Work to complete: Give the data again exactly, stopping after the "ATOM 5 O O ." line.

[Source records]
Start of Block
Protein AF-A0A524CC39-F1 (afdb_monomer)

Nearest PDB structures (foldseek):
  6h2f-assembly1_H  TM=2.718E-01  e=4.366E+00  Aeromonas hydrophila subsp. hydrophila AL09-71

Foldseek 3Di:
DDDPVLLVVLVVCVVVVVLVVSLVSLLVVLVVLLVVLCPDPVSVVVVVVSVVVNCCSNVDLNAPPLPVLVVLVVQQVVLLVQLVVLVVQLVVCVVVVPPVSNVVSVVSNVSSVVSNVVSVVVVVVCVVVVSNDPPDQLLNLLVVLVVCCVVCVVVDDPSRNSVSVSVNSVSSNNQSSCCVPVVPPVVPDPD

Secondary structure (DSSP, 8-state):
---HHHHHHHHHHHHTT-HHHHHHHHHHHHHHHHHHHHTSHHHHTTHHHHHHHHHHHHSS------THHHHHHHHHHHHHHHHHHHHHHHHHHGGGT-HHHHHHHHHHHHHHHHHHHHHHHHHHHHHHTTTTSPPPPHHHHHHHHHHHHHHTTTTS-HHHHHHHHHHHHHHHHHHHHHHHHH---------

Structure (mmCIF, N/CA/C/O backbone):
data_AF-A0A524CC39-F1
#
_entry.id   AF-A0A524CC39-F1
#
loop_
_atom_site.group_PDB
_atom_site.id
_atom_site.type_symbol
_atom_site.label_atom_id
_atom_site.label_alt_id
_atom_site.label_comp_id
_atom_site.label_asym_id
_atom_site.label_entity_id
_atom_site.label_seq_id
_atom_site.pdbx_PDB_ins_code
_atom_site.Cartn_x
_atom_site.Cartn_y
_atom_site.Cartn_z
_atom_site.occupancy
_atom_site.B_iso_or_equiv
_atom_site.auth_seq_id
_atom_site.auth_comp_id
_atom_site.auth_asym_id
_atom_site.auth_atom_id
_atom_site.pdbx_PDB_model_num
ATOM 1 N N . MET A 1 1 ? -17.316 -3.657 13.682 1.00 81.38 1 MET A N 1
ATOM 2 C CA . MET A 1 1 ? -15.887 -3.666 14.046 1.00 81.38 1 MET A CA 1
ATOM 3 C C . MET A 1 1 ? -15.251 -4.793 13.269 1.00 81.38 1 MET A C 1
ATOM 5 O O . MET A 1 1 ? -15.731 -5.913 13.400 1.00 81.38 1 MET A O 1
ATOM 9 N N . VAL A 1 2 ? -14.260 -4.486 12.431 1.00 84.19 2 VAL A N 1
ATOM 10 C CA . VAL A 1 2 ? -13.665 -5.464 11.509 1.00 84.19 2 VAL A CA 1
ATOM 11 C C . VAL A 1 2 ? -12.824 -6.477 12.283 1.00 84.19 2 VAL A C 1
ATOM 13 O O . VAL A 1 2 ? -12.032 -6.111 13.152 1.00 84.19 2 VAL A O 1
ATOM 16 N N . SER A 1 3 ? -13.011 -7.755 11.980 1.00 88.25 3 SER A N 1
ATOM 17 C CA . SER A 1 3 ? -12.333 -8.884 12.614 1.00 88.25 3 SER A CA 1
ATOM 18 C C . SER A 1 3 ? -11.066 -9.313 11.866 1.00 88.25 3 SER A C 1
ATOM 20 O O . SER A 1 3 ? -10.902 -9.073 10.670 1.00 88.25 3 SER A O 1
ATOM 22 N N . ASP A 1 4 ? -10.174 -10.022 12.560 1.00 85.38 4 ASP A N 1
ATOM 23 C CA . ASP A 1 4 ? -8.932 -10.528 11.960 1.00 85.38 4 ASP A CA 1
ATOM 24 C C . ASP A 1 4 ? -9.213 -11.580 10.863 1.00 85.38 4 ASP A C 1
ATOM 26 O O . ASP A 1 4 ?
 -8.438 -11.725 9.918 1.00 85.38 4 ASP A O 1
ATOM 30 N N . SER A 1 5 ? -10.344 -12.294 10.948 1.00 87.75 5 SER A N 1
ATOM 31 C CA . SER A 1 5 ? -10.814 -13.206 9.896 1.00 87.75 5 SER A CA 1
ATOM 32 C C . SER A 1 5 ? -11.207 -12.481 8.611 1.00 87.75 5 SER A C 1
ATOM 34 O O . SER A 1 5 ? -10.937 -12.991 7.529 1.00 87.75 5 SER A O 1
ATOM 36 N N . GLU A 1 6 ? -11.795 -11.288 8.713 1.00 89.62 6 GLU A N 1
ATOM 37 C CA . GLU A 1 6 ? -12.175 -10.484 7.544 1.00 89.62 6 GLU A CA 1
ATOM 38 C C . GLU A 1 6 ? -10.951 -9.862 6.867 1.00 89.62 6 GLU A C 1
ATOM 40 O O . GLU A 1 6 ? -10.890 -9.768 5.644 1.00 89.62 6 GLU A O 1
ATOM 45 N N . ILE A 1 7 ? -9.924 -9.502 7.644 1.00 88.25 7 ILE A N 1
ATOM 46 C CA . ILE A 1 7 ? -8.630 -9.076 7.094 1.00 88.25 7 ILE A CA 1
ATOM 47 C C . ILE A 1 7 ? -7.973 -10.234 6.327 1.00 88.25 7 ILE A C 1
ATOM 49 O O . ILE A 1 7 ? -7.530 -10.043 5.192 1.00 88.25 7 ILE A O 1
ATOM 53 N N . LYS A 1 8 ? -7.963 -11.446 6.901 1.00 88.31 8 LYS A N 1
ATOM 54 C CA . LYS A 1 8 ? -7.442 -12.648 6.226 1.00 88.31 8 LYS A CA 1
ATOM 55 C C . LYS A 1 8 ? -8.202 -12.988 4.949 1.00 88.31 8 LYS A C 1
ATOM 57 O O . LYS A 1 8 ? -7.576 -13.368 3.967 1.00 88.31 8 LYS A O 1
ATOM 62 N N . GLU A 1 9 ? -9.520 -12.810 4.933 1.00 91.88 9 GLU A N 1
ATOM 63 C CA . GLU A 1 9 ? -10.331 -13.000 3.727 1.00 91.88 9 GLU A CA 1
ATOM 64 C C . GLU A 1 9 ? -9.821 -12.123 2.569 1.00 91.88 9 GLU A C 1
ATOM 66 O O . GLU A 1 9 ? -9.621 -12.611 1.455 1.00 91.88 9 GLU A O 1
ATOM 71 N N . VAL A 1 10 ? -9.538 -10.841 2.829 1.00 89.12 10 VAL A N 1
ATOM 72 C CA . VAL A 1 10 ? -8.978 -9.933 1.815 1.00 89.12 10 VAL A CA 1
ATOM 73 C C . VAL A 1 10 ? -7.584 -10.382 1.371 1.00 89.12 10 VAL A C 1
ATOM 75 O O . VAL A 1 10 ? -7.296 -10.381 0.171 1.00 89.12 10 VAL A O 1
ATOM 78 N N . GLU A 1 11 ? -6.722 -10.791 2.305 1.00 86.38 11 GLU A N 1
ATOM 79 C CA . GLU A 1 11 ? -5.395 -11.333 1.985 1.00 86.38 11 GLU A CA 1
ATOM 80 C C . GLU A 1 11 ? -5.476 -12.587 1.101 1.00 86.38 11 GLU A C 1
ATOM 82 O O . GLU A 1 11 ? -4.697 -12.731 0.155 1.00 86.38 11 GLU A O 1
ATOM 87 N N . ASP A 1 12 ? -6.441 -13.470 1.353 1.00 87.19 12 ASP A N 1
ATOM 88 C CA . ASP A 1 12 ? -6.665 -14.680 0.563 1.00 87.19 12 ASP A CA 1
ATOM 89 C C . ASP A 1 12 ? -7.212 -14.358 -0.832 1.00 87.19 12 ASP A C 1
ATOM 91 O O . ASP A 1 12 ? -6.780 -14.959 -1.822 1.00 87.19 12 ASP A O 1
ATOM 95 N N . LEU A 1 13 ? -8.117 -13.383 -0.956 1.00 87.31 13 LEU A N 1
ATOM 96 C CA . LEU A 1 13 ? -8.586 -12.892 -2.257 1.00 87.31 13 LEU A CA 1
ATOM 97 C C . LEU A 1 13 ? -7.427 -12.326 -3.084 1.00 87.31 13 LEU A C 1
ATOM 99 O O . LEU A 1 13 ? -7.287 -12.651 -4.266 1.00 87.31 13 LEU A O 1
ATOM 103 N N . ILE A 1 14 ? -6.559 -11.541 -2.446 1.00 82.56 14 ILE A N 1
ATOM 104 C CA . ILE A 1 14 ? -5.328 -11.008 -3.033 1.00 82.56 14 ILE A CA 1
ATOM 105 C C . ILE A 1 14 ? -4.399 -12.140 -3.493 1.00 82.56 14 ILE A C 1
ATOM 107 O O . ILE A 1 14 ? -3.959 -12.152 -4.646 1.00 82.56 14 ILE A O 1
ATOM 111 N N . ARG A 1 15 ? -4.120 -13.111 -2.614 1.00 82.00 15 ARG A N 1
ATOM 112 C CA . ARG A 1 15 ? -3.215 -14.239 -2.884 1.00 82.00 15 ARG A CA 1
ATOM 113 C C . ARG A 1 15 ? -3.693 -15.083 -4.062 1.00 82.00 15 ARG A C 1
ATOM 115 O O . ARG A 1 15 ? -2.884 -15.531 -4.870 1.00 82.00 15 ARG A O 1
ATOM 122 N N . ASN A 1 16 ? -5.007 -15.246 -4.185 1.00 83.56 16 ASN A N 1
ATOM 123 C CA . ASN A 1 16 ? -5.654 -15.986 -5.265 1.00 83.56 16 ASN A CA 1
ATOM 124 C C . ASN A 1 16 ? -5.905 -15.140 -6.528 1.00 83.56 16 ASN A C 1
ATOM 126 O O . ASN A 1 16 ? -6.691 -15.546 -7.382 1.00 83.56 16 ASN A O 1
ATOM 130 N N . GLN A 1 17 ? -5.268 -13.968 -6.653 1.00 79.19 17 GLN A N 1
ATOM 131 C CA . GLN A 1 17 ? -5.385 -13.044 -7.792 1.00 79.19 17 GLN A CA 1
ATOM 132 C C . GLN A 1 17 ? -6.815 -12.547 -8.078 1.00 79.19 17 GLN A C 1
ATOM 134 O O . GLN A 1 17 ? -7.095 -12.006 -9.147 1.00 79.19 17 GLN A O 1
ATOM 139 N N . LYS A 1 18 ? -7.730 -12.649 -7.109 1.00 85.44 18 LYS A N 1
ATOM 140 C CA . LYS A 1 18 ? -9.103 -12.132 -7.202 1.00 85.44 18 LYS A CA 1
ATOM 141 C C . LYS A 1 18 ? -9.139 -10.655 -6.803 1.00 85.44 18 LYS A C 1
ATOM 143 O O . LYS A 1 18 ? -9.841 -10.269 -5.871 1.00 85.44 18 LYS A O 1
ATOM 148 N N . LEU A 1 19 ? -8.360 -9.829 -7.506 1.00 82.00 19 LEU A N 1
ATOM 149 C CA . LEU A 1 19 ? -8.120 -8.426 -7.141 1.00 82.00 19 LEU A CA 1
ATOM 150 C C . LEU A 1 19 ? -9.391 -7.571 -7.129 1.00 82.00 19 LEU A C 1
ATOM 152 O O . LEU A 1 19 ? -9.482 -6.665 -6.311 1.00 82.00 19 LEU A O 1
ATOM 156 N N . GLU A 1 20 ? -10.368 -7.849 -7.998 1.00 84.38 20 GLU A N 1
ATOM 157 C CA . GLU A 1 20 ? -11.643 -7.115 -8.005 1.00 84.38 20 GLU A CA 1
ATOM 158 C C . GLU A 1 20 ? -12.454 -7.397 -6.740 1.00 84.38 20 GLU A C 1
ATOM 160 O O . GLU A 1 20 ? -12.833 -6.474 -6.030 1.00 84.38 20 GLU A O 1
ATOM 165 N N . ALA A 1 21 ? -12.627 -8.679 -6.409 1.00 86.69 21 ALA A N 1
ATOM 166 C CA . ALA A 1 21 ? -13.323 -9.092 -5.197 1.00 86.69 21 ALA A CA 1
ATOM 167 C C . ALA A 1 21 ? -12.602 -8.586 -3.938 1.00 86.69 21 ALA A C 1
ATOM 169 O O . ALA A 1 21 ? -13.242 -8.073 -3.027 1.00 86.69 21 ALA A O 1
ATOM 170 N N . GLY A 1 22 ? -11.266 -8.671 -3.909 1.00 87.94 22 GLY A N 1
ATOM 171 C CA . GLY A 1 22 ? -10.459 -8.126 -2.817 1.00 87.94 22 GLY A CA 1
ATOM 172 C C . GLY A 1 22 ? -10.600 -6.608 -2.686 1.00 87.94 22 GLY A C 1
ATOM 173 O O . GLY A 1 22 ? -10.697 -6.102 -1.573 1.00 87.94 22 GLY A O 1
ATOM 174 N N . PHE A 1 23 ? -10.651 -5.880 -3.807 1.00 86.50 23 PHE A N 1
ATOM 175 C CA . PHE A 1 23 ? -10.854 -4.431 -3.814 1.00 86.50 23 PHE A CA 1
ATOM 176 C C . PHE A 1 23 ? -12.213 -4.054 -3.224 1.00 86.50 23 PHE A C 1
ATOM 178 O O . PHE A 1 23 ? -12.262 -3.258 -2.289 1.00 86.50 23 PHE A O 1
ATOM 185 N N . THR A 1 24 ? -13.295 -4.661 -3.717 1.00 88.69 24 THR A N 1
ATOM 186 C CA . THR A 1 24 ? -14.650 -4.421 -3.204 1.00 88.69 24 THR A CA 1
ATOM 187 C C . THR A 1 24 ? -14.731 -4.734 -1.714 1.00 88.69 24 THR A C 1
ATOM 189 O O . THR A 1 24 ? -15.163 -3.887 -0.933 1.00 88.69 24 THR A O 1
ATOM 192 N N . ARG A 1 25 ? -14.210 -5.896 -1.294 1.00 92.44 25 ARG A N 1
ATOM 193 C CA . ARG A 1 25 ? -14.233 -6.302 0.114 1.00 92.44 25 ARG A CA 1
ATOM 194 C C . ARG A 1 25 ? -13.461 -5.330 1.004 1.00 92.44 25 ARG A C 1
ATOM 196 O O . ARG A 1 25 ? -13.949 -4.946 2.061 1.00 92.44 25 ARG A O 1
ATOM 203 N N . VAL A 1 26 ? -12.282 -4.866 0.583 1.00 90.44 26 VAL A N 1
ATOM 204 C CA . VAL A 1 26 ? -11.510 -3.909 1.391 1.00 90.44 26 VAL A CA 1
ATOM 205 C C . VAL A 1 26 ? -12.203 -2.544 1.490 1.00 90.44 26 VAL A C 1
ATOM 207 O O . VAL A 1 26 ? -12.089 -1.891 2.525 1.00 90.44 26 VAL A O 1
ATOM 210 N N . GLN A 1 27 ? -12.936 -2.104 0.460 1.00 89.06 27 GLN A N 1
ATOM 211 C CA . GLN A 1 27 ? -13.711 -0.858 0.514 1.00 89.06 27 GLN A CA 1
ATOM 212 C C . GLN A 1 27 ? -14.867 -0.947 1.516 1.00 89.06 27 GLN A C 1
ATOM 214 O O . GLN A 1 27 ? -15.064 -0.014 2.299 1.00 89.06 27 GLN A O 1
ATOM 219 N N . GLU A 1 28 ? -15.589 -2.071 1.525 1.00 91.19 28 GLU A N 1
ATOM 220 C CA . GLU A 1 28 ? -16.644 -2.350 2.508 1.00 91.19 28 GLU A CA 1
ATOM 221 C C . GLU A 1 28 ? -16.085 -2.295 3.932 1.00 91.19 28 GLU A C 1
End of Block
Answer for the task:
Protein AF-A0A524CC39-F1 (afdb_monomer)

Nearest PDB structures (foldseek):
  6h2f-assembly1_H  TM=2.718E-01  e=4.366E+00  Aeromonas hydrophila subsp. hydrophila AL09-71

Foldseek 3Di:
DDDPVLLVVLVVCVVVVVLVVSLVSLLVVLVVLLVVLCPDPVSVVVVVVSVVVNCCSNVDLNAPPLPVLVVLVVQQVVLLVQLVVLVVQLVVCVVVVPPVSNVVSVVSNVSSVVSNVVSVVVVVVCVVVVSNDPPDQLLNLLVVLVVCCVVCVVVDDPSRNSVSVSVNSVSSNNQSSCCVPVVPPVVPDPD

Secondary structure (DSSP, 8-state):
---HHHHHHHHHHHHTT-HHHHHHHHHHHHHHHHHHHHTSHHHHTTHHHHHHHHHHHHSS------THHHHHHHHHHHHHHHHHHHHHHHHHHGGGT-HHHHHHHHHHHHHHHHHHHHHHHHHHHHHHTTTTSPPPPHHHHHHHHHHHHHHTTTTS-HHHHHHHHHHHHHHHHHHHHHHHHH---------

Structure (mmCIF, N/CA/C/O backbone):
data_AF-A0A524CC39-F1
#
_entry.id   AF-A0A524CC39-F1
#
loop_
_atom_site.group_PDB
_atom_site.id
_atom_site.type_symbol
_atom_site.label_atom_id
_atom_site.label_alt_id
_atom_site.label_comp_id
_atom_site.label_asym_id
_atom_site.label_entity_id
_atom_site.label_seq_id
_atom_site.pdbx_PDB_ins_code
_atom_site.Cartn_x
_atom_site.Cartn_y
_atom_site.Cartn_z
_atom_site.occupancy
_atom_site.B_iso_or_equiv
_atom_site.auth_seq_id
_atom_site.auth_comp_id
_atom_site.auth_asym_id
_atom_site.auth_atom_id
_atom_site.pdbx_PDB_model_num
ATOM 1 N N . MET A 1 1 ? -17.316 -3.657 13.682 1.00 81.38 1 MET A N 1
ATOM 2 C CA . MET A 1 1 ? -15.887 -3.666 14.046 1.00 81.38 1 MET A CA 1
ATOM 3 C C . MET A 1 1 ? -15.251 -4.793 13.269 1.00 81.38 1 MET A C 1
ATOM 5 O O . MET A 1 1 ? -15.731 -5.913 13.400 1.00 81.38 1 MET A O 1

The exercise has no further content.